Hi. I wondered if anyone has fitted an extra window in their motor home. We have a Chausson Welcome 98. 2011 model. There is no window behind the drivers seat. Can I get a window to match and fit myself.The dealers want 1500 pounds plus vat. Please any thoughts. John.


----------



## rayc (Jun 3, 2008)

Some members of the forum have fitted Seitz windows themselves. I used Autovan Services in Wimborne to put one in my Chausson Welcome 75 and they did a very good job. 
It was in the same location as yours, between the driver seat and the habitation door. I chose a sliding onedue to the habitation door opening against it.
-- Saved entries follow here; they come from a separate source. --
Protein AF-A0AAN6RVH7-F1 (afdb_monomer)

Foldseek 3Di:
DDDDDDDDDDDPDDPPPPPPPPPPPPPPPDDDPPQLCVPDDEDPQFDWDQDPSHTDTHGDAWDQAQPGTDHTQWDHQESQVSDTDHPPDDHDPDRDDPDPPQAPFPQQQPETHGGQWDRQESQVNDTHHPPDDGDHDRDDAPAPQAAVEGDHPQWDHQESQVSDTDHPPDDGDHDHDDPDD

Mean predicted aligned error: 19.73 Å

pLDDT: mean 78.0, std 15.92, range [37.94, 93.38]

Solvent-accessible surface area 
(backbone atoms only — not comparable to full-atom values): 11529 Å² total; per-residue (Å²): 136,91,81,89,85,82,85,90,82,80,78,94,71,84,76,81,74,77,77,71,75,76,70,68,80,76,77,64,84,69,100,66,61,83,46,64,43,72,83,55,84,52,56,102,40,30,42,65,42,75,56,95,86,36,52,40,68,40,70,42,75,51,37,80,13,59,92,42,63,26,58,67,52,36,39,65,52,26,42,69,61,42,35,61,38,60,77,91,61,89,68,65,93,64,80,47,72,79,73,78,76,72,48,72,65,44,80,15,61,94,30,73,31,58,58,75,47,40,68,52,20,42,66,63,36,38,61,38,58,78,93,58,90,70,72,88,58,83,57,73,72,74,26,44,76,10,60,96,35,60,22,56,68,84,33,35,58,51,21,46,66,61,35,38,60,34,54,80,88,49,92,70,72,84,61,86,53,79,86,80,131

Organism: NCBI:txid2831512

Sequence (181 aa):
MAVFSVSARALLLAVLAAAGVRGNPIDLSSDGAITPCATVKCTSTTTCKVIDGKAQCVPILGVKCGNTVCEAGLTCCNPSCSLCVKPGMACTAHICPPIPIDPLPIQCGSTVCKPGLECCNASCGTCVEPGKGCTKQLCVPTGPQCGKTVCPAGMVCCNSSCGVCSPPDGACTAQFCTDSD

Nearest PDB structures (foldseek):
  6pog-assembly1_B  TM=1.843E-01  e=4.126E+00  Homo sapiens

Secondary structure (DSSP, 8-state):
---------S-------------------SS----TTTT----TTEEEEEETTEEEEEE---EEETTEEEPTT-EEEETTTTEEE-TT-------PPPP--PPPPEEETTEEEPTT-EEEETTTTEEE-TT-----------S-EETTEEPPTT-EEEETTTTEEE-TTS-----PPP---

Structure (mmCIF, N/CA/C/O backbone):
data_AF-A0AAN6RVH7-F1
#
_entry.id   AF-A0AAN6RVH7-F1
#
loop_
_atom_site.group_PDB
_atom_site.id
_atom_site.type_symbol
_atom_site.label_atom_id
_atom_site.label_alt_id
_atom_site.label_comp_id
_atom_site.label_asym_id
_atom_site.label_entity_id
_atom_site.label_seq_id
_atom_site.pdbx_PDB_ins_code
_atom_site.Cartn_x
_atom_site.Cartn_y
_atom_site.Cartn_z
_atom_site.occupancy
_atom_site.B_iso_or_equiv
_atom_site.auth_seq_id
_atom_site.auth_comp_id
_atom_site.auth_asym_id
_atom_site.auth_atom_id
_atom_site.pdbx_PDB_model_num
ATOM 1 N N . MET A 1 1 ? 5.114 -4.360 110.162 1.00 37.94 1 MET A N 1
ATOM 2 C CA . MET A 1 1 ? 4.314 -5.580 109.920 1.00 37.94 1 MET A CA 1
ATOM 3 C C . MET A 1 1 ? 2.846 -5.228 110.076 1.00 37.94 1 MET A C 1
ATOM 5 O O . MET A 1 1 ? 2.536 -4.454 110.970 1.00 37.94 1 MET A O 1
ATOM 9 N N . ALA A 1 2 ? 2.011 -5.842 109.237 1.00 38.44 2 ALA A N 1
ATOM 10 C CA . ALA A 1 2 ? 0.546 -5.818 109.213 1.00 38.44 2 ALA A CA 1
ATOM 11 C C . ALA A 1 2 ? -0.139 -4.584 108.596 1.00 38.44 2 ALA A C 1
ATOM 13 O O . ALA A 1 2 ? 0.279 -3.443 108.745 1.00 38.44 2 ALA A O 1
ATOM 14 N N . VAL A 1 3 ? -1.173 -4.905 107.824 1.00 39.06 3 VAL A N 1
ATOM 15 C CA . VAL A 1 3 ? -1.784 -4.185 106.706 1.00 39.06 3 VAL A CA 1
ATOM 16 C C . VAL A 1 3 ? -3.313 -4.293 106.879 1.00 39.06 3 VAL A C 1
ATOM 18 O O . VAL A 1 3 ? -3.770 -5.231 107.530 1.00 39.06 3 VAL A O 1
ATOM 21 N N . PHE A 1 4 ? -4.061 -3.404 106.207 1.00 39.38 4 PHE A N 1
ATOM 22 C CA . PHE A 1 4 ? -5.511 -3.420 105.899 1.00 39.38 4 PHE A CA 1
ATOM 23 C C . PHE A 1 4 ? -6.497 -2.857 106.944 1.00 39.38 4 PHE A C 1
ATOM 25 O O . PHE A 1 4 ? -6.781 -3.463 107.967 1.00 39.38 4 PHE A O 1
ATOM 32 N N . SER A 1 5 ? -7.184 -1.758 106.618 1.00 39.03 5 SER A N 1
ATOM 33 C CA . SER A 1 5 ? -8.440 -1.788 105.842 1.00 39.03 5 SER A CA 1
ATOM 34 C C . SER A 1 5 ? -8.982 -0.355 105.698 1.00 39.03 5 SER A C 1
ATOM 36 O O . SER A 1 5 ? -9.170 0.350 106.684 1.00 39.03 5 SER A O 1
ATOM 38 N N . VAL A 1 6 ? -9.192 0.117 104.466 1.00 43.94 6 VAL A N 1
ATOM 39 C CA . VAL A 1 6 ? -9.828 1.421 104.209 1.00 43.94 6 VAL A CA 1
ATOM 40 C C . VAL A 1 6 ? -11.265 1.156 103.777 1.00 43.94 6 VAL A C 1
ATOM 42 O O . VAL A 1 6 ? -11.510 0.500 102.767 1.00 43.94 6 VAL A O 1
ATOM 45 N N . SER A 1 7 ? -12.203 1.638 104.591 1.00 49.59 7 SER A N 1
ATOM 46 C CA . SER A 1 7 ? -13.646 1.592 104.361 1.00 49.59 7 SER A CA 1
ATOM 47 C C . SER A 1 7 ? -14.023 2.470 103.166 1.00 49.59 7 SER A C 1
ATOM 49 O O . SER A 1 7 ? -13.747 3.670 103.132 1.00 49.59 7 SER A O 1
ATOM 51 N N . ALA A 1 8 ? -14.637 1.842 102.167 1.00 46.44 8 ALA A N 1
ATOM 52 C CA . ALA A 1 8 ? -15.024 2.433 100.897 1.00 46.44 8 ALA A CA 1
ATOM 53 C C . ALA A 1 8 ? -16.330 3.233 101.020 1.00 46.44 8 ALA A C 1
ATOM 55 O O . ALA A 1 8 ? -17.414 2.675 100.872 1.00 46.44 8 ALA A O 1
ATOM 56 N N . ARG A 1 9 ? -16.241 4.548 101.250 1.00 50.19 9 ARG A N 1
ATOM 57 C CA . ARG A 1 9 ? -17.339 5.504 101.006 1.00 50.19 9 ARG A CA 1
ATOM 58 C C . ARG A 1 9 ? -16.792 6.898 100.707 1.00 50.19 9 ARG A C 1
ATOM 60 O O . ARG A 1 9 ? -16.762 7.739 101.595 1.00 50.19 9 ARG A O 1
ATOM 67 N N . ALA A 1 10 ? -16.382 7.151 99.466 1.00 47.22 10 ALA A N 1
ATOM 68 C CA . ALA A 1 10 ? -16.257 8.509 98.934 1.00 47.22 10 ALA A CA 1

Supplied and fitted approx. £500 in 2010.
http://www.autovan.co.uk/


----------



## Pudsey_Bear (Sep 25, 2008)

Not sure what type of windows you have already but Seitz windows are probably the most common and the easiest to fit, used ones pop up on Ebay too.
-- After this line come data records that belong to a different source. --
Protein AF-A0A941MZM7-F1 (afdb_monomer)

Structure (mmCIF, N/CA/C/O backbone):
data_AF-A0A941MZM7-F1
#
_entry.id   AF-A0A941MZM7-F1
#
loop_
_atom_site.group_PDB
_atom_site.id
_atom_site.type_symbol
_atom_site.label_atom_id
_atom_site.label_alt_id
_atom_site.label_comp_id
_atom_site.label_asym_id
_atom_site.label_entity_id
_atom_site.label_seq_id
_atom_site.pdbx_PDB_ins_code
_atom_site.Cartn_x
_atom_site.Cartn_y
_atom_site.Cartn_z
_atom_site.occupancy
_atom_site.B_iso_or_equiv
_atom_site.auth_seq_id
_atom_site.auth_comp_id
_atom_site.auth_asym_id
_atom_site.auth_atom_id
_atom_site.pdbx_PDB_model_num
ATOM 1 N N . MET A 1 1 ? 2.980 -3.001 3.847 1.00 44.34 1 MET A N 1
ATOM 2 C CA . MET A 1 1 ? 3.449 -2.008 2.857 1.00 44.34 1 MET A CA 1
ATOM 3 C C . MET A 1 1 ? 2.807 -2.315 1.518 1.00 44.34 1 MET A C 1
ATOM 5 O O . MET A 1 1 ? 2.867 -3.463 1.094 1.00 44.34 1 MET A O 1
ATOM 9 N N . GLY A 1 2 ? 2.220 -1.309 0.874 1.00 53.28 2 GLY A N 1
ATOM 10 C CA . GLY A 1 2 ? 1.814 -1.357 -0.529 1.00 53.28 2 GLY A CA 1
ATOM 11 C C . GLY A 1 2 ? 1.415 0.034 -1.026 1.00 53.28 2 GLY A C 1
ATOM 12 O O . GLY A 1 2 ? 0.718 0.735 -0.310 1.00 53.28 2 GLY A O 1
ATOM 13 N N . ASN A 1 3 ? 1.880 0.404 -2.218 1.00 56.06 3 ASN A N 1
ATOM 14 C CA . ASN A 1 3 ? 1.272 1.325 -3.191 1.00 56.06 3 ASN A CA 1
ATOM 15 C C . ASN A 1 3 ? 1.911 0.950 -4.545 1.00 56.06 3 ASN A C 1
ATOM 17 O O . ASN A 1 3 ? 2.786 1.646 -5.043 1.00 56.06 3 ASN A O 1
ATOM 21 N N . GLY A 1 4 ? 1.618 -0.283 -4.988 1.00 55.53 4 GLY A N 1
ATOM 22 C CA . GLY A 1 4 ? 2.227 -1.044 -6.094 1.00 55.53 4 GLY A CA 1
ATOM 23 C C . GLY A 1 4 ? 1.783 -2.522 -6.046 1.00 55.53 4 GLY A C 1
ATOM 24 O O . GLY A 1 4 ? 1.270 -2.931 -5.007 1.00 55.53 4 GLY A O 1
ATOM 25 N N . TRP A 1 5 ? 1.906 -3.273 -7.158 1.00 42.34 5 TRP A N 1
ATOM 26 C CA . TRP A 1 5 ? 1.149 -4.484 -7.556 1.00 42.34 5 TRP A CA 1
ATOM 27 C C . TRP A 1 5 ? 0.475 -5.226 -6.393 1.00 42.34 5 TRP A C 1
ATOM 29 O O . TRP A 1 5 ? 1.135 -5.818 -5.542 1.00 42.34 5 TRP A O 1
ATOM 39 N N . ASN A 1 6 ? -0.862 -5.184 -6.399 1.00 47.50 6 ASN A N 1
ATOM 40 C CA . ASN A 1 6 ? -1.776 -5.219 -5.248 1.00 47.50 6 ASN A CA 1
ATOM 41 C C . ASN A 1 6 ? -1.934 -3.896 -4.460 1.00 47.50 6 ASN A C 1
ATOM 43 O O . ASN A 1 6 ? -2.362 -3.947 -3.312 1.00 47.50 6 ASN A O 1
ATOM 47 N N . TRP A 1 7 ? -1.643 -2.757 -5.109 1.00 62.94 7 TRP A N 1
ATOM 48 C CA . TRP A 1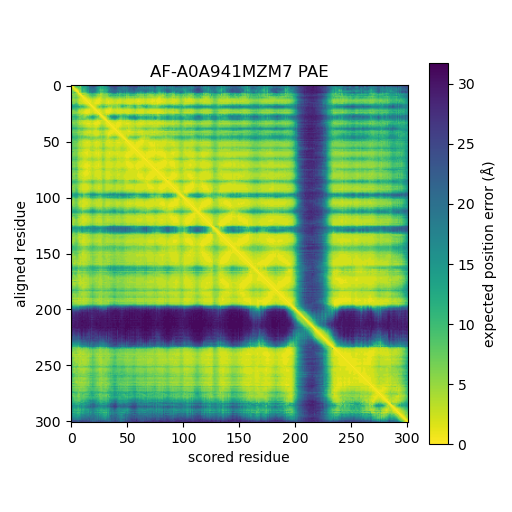 7 ? -2.131 -1.355 -5.025 1.00 62.94 7 TRP A CA 1
ATOM 49 C C . TRP A 1 7 ? -2.715 -0.770 -3.728 1.00 62.94 7 TRP A C 1
ATOM 51 O O . TRP A 1 7 ? -2.567 0.418 -3.465 1.00 62.94 7 TRP A O 1
ATOM 61 N N . GLN A 1 8 ? -3.392 -1.563 -2.919 1.00 68.62 8 GLN A N 1
ATOM 62 C CA . GLN A 1 8 ? -3.968 -1.162 -1.656 1.00 68.62 8 GLN A CA 1
ATOM 63 C C . GLN A 1 8 ? -2.928 -1.231 -0.540 1.00 68.62 8 GLN A C 1
ATOM 65 O O . GLN A 1 8 ? -2.224 -2.229 -0.353 1.00 68.62 8 GLN A O 1
ATOM 70 N N . VAL A 1 9 ? -2.866 -0.168 0.257 1.00 71.12 9 VAL A N 1
ATOM 71 C CA . VAL A 1 9 ? -2.070 -0.190 1.474 1.00 71.12 9 VAL A CA 1
ATOM 72 C C . VAL A 1 9 ? -2.813 -1.043 2.508 1.00 71.12 9 VAL A C 1
ATOM 74 O O . VAL A 1 9 ? -3.754 -0.602 3.167 1.00 71.12 9 VAL A O 1
ATOM 77 N N . ARG A 1 10 ? -2.366 -2.288 2.658 1.00 72.56 10 ARG A N 1
ATOM 78 C CA . ARG A 1 10 ? -3.001 -3.312 3.504 1.00 72.56 10 ARG A CA 1
ATOM 79 C C . ARG A 1 10 ? -3.275 -2.868 4.943 1.00 72.56 10 ARG A C 1
ATOM 81 O O . ARG A 1 10 ? -4.188 -3.377 5.587 1.00 72.56 10 ARG A O 1
ATOM 88 N N . GLU A 1 11 ? -2.449 -1.977 5.478 1.00 81.25 11 GLU A N 1
ATOM 89 C CA . GLU A 1 11 ? -2.495 -1.577 6.883 1.00 81.25 11 GLU A CA 1
ATOM 90 C C . GLU A 1 11 ? -3.686 -0.658 7.248 1.00 81.25 11 GLU A C 1
ATOM 92 O O . GLU A 1 11 ? -3.924 -0.441 8.434 1.00 81.25 11 GLU A O 1
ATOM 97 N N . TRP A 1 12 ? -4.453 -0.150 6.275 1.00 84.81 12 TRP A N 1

You basically measure and cut the hole and the window and outer frame just clamps together with a bead of none setting mastic on the outside, and the blinds in their own frame inside, job done, about 30 mins to an hour.


----------



## premiermotorhomes (Feb 13, 2008)

Good afternoon John, 

We recently provided a similar estimate for a customer with a 78EB for £210.00+ VAT for labour and £250.00+ VAT for the window, however our technician raised concerns about a possibilty of weakening the structure in this area so we reccomended against this.

The smallest window that would fit is hinged, not sliding so damage to both the door and window could be incurred as the door would open across the window if opened. The factory windows should be Seitz S5 which is an OEM window and blind combination not available in the aftermarket, so a Seitz S4 window and blind combination for the retail market would be fitted, so the although the external window is identical the internal blind and frame would be different from your existing windows.

In the 78EB whose front layout from memory is shared by the 98 there is a lot of light in this area from the dinette window, kitchen widow, Heki rooflight and panoramic cabin rooflight. From your avatar I can't see the panoramic rooflight, so perhaps the area is a little dark?

Regards,
Chris


----------



## rayc (Jun 3, 2008)

I used a sliding Seitz and it did not weaken the structure. I forget the size but it there was still a considerable amount of 'meat' left surrounding it. It fitted very well in that the seat back was still below it.
The surround colour was slightly darker than the originals because apparently that is what Seitz supply on the after market. The internal blind was exactly the same as fitted to all the other windows.


----------



## Pudsey_Bear (Sep 25, 2008)

[quote="premiermotorhomes"The factory windows should be Seitz S5 which is an OEM window and blind combination not available in the aftermarket, so a Seitz S4 window and blind combination for the retail market would be fitted, so the although the external window is identical the internal blind and frame would be different from your existing windows.

Regards,
Chris[/quote]

Why can't we buy S5 windows from dealers like yourself Chris?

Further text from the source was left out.